Sebentar lagi, Huawei bakal meluncurkan smartphone flagship terbarunya, yakni dari jajaran Mate yaitu Mate 30 dan Mate 30 Pro. Namun menurut kabar terbaru, jajaran flagship tersebut tampaknya terancam tetap tidak akan hadir dengan aneka layanan dan aplikasi Google seperti Google Play Store dan aplikasi Google lainnya meski
Mate 30 adalah produk dengan jaringan seluler 5G pertama Huawei sejak Presiden AS Donald Trump secara efektif memasukkan perusahaan asal Tiongkok itu ke dalam daftar hitam pada bulan Mei lalu. Pada bulan Juni, Huawei dan AS berdamai setelah Presiden Tiongkok Xi Jinping menemui Trump saat acara Konferensi Tingkat Tinggi (KTT) G20 yang berlangsung di Osaka, Jepang.
Namun pada bulan Agustus, Pemerintah AS kembali menunda pelarangan untuk Huawei berbisnis dengan Negeri Paman Sam tersebut. Penundaan itu dilakukan selama 90 hari.
Alasan penundaan tersebut adalah banyak perusahaan telekomunikasi di AS yang membutuhkan tambahan waktu untuk mengganti peralatan telekomunikasinya yang saat ini masih menggunakan perangkat buatan Huawei.
Kini menurut juru bicara Google yang berbicara dengan Reuters, Mate 30 tidak dapat dijual dengan aplikasi dan layanan Google berlisensi karena larangan perdagangan AS ke Huawei tersebut. Penangguhan sementara yang diumumkan pemerintah AS pekan lalu tidak berlaku untuk produk baru seperti Mate 30.

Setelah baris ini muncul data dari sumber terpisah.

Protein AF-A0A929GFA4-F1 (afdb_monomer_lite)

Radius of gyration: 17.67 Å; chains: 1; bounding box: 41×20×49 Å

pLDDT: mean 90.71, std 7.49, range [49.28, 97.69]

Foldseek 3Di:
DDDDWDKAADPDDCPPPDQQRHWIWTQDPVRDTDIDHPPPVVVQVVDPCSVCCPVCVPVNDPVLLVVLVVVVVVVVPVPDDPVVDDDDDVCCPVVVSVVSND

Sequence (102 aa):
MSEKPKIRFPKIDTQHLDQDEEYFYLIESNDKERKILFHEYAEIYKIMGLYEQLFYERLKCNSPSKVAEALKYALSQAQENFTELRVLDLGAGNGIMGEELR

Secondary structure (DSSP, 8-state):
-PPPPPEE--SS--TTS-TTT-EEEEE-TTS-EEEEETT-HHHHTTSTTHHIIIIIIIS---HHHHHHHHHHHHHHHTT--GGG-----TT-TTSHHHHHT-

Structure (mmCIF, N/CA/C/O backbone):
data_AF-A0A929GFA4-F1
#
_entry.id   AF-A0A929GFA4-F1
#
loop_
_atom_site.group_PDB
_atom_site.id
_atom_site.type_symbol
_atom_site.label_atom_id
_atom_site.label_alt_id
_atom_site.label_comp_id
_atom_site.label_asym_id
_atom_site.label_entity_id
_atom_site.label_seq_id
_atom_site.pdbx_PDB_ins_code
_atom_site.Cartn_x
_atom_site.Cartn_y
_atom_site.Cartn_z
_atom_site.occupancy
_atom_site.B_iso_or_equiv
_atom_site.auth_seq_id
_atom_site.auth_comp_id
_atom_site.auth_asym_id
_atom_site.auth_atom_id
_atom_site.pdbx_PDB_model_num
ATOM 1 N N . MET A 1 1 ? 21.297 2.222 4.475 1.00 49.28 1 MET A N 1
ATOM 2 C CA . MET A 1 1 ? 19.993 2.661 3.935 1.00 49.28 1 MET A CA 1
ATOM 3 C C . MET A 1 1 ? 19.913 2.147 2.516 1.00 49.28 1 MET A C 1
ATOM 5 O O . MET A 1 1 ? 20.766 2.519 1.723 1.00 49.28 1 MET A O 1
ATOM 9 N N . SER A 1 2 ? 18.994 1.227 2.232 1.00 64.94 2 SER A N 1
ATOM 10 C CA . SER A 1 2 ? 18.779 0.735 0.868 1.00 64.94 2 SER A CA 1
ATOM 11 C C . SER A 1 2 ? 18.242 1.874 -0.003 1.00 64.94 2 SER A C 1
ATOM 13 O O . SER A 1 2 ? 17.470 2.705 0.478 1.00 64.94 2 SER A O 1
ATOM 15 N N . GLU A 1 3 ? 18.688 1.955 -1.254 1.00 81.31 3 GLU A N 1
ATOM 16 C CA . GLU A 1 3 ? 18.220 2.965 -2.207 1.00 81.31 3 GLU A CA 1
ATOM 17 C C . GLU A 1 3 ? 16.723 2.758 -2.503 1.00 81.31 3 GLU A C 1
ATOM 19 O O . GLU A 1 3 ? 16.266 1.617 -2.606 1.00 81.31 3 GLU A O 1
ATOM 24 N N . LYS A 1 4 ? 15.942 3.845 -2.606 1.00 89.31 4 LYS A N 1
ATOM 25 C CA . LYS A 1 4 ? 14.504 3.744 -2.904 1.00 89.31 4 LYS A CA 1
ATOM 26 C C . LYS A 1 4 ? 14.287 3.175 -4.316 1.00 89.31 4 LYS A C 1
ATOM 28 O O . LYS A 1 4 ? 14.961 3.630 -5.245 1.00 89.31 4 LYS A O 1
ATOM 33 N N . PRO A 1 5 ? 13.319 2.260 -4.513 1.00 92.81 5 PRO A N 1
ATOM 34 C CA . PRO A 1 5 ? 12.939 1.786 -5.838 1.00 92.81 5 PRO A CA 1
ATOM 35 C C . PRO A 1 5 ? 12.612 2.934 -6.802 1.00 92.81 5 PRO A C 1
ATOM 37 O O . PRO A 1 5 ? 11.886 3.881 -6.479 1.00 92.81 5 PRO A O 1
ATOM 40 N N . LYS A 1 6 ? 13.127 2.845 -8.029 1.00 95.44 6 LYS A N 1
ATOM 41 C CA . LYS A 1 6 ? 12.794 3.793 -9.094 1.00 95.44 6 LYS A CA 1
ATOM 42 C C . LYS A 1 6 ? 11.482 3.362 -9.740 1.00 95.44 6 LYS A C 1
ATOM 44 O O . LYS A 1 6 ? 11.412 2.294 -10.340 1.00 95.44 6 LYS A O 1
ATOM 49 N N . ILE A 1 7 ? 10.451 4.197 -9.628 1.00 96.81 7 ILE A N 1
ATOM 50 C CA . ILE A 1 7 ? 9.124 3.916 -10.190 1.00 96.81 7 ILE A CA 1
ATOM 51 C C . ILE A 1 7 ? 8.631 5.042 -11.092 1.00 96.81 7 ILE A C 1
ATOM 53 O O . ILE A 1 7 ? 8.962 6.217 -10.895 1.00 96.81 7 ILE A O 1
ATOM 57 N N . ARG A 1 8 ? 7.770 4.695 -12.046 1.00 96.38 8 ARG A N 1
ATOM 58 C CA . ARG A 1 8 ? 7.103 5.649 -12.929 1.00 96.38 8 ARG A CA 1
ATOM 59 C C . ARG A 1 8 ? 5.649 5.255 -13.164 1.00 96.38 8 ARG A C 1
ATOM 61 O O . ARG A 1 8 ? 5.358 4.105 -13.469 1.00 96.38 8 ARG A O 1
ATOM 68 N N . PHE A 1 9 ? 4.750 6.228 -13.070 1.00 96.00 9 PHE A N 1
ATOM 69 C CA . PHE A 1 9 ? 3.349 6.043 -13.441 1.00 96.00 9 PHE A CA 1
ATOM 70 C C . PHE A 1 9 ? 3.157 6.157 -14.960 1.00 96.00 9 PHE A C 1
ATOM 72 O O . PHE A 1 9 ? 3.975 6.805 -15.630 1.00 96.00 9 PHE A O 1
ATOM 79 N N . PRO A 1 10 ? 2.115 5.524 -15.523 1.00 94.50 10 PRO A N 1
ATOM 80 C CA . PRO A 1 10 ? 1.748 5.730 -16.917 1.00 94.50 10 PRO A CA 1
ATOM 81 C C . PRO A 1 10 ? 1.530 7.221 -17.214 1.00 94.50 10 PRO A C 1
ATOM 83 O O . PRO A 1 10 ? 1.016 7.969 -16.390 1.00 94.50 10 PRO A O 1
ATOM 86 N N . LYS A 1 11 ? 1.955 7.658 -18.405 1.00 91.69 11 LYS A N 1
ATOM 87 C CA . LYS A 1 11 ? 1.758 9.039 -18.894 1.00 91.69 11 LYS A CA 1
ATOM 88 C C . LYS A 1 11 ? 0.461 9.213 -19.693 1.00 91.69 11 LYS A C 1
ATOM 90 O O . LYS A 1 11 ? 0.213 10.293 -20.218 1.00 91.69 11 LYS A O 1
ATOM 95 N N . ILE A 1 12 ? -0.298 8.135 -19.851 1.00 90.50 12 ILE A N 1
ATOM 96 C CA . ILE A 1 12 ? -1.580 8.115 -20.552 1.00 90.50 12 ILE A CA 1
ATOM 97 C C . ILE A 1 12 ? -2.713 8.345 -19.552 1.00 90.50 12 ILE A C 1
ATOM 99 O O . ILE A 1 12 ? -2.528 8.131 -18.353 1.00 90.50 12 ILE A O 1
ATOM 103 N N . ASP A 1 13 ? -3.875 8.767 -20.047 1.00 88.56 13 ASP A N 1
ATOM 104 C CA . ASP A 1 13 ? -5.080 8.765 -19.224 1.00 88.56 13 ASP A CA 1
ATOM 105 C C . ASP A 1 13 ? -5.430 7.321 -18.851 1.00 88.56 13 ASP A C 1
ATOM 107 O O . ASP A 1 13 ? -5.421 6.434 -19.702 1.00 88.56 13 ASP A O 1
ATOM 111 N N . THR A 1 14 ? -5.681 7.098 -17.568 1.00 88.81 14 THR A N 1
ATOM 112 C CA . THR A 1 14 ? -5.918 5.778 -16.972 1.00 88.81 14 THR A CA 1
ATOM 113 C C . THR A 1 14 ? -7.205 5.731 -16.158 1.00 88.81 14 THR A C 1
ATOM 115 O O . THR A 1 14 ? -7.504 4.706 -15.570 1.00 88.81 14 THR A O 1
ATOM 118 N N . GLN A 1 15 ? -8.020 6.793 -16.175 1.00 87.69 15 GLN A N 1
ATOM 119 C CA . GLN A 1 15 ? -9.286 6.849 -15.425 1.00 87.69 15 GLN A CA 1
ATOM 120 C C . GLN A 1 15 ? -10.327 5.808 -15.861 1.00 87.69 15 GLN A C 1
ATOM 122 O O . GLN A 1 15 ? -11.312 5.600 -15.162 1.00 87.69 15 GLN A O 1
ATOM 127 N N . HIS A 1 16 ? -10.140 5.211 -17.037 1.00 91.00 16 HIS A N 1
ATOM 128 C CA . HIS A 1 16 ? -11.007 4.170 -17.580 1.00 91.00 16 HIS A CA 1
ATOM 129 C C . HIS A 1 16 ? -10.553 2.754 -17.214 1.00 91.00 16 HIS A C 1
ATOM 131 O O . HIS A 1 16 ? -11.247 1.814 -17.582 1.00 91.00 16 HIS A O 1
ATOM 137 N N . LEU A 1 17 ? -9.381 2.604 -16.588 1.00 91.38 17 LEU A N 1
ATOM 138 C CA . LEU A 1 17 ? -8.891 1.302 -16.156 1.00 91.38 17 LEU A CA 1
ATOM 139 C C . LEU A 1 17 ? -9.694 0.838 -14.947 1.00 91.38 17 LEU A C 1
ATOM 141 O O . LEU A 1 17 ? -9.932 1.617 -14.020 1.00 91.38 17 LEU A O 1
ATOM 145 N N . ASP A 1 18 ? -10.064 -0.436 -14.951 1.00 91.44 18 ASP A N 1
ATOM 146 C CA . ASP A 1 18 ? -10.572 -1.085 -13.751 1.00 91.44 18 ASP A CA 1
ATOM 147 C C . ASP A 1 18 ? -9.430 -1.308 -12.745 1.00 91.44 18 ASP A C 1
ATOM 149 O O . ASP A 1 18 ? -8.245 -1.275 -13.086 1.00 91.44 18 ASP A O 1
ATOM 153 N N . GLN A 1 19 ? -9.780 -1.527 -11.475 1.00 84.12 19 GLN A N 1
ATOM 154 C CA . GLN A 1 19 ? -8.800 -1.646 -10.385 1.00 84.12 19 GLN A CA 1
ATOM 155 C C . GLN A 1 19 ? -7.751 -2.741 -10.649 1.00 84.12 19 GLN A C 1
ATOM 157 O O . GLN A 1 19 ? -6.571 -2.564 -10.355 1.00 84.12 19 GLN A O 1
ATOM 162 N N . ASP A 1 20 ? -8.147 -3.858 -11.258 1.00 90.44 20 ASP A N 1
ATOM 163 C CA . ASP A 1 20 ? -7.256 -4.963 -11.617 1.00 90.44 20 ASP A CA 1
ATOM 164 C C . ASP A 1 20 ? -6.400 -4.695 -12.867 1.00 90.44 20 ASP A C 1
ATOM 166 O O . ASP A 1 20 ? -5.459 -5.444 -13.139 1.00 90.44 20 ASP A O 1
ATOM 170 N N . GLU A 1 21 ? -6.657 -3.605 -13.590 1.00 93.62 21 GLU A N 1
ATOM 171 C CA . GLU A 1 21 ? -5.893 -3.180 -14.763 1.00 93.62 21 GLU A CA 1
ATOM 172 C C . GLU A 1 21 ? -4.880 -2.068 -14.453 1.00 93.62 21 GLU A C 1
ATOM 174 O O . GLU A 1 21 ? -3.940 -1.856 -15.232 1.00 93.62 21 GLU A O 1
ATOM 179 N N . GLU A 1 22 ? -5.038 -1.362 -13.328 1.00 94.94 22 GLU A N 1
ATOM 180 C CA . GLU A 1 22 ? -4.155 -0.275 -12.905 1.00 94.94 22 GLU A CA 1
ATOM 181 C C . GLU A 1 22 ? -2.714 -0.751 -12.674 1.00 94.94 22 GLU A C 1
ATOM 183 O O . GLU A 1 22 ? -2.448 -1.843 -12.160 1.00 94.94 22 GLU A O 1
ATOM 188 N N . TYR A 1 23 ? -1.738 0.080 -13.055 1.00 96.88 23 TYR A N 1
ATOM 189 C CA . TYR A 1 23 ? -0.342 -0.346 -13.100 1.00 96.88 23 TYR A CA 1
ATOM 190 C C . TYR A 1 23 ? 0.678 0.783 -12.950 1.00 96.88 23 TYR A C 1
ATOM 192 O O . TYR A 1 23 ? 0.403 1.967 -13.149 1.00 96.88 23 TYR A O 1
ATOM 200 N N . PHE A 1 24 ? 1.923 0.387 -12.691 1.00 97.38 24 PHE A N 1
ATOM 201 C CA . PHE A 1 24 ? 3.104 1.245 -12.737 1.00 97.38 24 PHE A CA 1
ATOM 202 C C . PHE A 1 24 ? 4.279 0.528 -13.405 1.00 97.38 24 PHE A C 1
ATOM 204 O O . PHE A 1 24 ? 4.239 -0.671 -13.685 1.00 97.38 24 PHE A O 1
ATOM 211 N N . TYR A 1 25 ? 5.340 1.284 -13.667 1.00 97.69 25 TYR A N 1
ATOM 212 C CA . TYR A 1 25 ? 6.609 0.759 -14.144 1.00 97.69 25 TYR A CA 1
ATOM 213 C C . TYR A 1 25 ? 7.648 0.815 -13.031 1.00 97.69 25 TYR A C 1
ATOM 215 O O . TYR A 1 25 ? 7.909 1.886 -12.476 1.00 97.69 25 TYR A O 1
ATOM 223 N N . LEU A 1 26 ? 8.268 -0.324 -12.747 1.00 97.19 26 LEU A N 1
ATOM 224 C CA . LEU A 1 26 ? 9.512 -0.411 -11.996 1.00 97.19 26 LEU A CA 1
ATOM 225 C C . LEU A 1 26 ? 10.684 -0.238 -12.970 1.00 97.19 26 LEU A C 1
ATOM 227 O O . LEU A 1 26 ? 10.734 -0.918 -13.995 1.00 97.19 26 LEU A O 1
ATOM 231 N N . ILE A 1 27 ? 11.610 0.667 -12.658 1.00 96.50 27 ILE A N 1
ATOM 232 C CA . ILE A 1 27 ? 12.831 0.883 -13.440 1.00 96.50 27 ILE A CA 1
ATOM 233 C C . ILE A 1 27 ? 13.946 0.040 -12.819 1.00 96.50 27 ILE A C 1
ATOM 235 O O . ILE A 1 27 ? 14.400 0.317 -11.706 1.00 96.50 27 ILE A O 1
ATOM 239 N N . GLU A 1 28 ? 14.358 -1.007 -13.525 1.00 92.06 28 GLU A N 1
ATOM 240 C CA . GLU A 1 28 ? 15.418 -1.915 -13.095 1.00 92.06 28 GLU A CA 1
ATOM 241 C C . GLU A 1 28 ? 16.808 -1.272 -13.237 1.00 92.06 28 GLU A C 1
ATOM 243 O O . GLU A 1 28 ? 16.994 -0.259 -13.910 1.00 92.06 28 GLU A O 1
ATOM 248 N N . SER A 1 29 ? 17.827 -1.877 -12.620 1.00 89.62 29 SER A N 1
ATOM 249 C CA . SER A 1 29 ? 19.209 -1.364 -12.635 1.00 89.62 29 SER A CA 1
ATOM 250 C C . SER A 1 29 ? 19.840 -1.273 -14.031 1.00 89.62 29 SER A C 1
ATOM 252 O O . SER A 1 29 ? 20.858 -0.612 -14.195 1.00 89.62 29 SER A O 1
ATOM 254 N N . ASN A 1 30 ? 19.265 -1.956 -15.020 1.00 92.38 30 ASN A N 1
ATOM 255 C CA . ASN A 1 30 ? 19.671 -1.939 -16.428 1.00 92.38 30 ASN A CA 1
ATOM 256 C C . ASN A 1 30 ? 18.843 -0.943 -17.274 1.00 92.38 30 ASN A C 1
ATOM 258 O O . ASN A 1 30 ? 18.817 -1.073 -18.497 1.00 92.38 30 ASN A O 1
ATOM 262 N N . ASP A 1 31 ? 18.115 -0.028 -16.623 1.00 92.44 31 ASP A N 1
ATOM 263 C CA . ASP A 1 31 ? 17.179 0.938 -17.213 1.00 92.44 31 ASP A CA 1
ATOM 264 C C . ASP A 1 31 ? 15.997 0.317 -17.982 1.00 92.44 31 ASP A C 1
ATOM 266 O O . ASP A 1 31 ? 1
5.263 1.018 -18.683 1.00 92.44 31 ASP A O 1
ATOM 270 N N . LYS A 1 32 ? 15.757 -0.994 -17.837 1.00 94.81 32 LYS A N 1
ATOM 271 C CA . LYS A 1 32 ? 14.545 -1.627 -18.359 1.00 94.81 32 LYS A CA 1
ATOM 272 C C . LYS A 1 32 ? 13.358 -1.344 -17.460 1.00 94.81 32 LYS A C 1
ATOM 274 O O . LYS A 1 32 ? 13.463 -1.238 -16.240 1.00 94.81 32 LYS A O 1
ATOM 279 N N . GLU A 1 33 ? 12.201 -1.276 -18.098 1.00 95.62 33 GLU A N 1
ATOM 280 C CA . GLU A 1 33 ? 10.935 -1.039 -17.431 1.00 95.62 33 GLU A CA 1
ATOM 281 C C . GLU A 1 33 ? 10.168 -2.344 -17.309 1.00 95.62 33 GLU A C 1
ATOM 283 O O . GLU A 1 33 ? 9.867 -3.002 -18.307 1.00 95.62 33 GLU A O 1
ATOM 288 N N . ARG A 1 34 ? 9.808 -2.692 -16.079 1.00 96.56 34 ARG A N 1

Perusahaan AS perlu mengajukan lisensi dari pemerintah AS jika Huawei merilis seri Mate 30 dengan versi Android berlisensi penuh. Itu disebabkan Mate 30 Pro diklasifikasikan sebagai perangkat baru, bukan perangkat yang ada saat larangan perdagangan berlaku.

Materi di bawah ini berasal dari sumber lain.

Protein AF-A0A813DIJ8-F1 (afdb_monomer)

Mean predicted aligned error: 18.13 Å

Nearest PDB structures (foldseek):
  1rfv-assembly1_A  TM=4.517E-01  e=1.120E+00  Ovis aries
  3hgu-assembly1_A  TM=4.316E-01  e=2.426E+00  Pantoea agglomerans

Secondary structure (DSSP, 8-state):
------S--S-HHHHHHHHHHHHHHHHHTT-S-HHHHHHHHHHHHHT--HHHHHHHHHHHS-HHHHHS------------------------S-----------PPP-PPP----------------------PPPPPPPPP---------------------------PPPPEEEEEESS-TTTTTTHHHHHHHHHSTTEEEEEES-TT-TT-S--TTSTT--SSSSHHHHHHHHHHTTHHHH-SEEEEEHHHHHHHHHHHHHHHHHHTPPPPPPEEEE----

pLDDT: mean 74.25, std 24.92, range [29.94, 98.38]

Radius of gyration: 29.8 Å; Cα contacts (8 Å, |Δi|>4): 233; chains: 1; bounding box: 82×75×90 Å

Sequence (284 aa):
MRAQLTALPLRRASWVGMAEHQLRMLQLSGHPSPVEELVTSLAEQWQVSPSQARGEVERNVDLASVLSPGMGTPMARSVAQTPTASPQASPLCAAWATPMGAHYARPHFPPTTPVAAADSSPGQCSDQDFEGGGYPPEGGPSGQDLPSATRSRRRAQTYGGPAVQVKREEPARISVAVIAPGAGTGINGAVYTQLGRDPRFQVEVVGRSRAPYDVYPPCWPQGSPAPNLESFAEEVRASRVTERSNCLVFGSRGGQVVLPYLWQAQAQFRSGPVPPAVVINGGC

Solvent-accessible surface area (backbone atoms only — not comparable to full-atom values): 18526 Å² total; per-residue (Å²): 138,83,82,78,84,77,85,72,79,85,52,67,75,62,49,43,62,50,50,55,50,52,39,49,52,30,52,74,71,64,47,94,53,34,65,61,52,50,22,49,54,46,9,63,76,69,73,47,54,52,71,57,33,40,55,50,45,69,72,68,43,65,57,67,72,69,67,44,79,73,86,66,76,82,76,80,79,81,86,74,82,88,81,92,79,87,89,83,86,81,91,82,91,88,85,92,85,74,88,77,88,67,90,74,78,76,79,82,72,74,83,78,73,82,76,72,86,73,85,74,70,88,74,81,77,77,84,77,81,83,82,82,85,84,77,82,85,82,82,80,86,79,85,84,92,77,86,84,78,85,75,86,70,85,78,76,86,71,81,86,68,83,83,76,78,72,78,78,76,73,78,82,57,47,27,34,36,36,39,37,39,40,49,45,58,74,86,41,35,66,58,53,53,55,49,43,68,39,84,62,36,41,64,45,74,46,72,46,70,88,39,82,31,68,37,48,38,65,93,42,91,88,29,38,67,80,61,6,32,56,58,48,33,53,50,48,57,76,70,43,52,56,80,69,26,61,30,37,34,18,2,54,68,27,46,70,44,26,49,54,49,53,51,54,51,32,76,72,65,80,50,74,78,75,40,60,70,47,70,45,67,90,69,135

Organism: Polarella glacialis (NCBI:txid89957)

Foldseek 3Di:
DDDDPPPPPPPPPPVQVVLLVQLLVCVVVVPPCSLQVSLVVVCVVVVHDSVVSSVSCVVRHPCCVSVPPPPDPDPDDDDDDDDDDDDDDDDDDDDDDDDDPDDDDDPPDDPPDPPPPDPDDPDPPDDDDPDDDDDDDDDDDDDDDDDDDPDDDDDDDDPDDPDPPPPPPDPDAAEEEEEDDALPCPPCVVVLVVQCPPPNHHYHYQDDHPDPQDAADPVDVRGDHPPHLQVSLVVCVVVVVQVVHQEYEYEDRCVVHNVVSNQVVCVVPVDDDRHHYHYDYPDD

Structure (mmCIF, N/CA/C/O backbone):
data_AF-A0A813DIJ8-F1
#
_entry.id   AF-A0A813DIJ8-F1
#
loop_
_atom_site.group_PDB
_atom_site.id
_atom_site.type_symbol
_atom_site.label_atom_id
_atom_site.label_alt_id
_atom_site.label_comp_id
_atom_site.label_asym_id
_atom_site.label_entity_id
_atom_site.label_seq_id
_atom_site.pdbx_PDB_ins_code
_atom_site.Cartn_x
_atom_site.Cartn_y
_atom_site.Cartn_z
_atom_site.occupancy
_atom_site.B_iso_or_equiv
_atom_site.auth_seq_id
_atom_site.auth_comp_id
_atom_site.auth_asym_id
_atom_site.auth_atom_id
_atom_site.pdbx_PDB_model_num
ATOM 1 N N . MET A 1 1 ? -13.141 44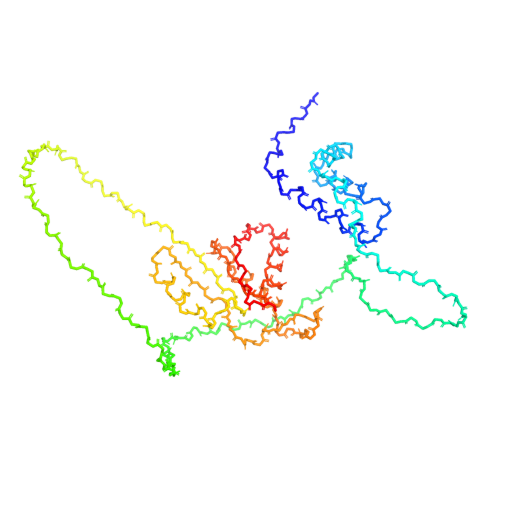.289 -3.584 1.00 39.88 1 MET A N 1
ATOM 2 C CA . MET A 1 1 ? -13.612 42.905 -3.363 1.00 39.88 1 MET A CA 1
ATOM 3 C C . MET A 1 1 ? -12.402 41.999 -3.146 1.00 39.88 1 MET A C 1
ATOM 5 O O . MET A 1 1 ? -11.744 41.640 -4.109 1.00 39.88 1 MET A O 1
ATOM 9 N N . ARG A 1 2 ? -12.045 41.707 -1.886 1.00 40.53 2 ARG A N 1
ATOM 10 C CA . ARG A 1 2 ? -11.044 40.686 -1.527 1.00 40.53 2 ARG A CA 1
ATOM 11 C C . ARG A 1 2 ? -11.787 39.354 -1.419 1.00 40.53 2 ARG A C 1
ATOM 13 O O . ARG A 1 2 ? -12.534 39.177 -0.460 1.00 40.53 2 ARG A O 1
ATOM 20 N N . ALA A 1 3 ? -11.631 38.463 -2.394 1.00 42.25 3 ALA A N 1
ATOM 21 C CA . ALA A 1 3 ? -12.083 37.084 -2.243 1.00 42.25 3 ALA A CA 1
ATOM 22 C C . ALA A 1 3 ? -11.283 36.452 -1.093 1.00 42.25 3 ALA A C 1
ATOM 24 O O . ALA A 1 3 ? -10.052 36.446 -1.108 1.00 42.25 3 ALA A O 1
ATOM 25 N N . GLN A 1 4 ? -11.981 36.030 -0.041 1.00 43.03 4 GLN A N 1
ATOM 26 C CA . GLN A 1 4 ? -11.374 35.403 1.125 1.00 43.03 4 GLN A CA 1
ATOM 27 C C . GLN A 1 4 ? -10.823 34.027 0.725 1.00 43.03 4 GLN A C 1
ATOM 29 O O . GLN A 1 4 ? -11.578 33.118 0.398 1.00 43.03 4 GLN A O 1
ATOM 34 N N . LEU A 1 5 ? -9.496 33.882 0.773 1.00 48.44 5 LEU A N 1
ATOM 35 C CA . LEU A 1 5 ? -8.746 32.620 0.693 1.00 48.44 5 LEU A CA 1
ATOM 36 C C . LEU A 1 5 ? -8.943 31.789 1.979 1.00 48.44 5 LEU A C 1
ATOM 38 O O . LEU A 1 5 ? -7.990 31.449 2.674 1.00 48.44 5 LEU A O 1
ATOM 42 N N . THR A 1 6 ? -10.186 31.498 2.356 1.00 50.97 6 THR A N 1
ATOM 43 C CA . THR A 1 6 ? -10.512 30.750 3.585 1.00 50.97 6 THR A CA 1
ATOM 44 C C . THR A 1 6 ? -10.581 29.233 3.383 1.00 50.97 6 THR A C 1
ATOM 46 O O . THR A 1 6 ? -10.801 28.507 4.347 1.00 50.97 6 THR A O 1
ATOM 49 N N . ALA A 1 7 ? -10.320 28.722 2.174 1.00 48.00 7 ALA A N 1
ATOM 50 C CA . ALA A 1 7 ? -10.468 27.298 1.846 1.00 48.00 7 ALA A CA 1
ATOM 51 C C . ALA A 1 7 ? -9.154 26.490 1.712 1.00 48.00 7 ALA A C 1
ATOM 53 O O . ALA A 1 7 ? -9.201 25.345 1.275 1.00 48.00 7 ALA A O 1
ATOM 54 N N . LEU A 1 8 ? -7.992 27.021 2.121 1.00 52.06 8 LEU A N 1
ATOM 55 C CA . LEU A 1 8 ? -6.710 26.282 2.119 1.00 52.06 8 LEU A CA 1
ATOM 56 C C . LEU A 1 8 ? -6.144 25.860 3.508 1.00 52.06 8 LEU A C 1
ATOM 58 O O . LEU A 1 8 ? -4.923 25.739 3.631 1.00 52.06 8 LEU A O 1
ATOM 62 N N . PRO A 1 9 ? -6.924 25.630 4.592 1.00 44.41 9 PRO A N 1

Sejauh ini Departemen Perdagangan AS telah menerima lebih dari 130 permohonan lisensi dari berbagai perusahaan AS yang ingin tetap berbisnis dengan Huawei, tapi belum ada satupun yang dikabulkan.
Selain Mate 30, ponsel Huawei anyar lainnya seperti smartphone lipat Mate X yang tak kunjung meluncur juga terancam tidak bisa memakai layanan dan aplikasi Google.
Meski demikian, ponsel-ponsel Huawei tetap bisa menjalankan OS Android karena sifatnya yang terbuka (open source). Huawei sendiri sudah menyiapkan alternatif bernama HarmonyOS sebagai antisipasi apabila sama sekali tidak bisa menggunakan sistem operasi Android.
"Huawei akan terus menggunakan OS Android dan ekosistem jika pemerintah AS mengizinkan kami melakukannya," kata juru bicara Huawei Joe Kelly kepada Reuters. "Kalau tidak, kita akan terus mengembangkan sistem operasi dan ekosistem kita sendiri."
Huawei tampaknya harus berusaha keras dalam penjualannya di seluruh dunia kecuali Eropa. Menurut analis independen Richard Windsor, tanpa adanya layanan Google, tak akan ada yang mau beli perangkat Huawei.
Berdasarkan hasil laporan dari perusahaan riset Counterpoint Research, penjualan Huawei di Eropa merosot menjadi 19,3 persen pada kuartal kedua dari 24,9 persen pada kuartal pertama. Penurunan omset ini memberikan pukulan besar bagi Huawei.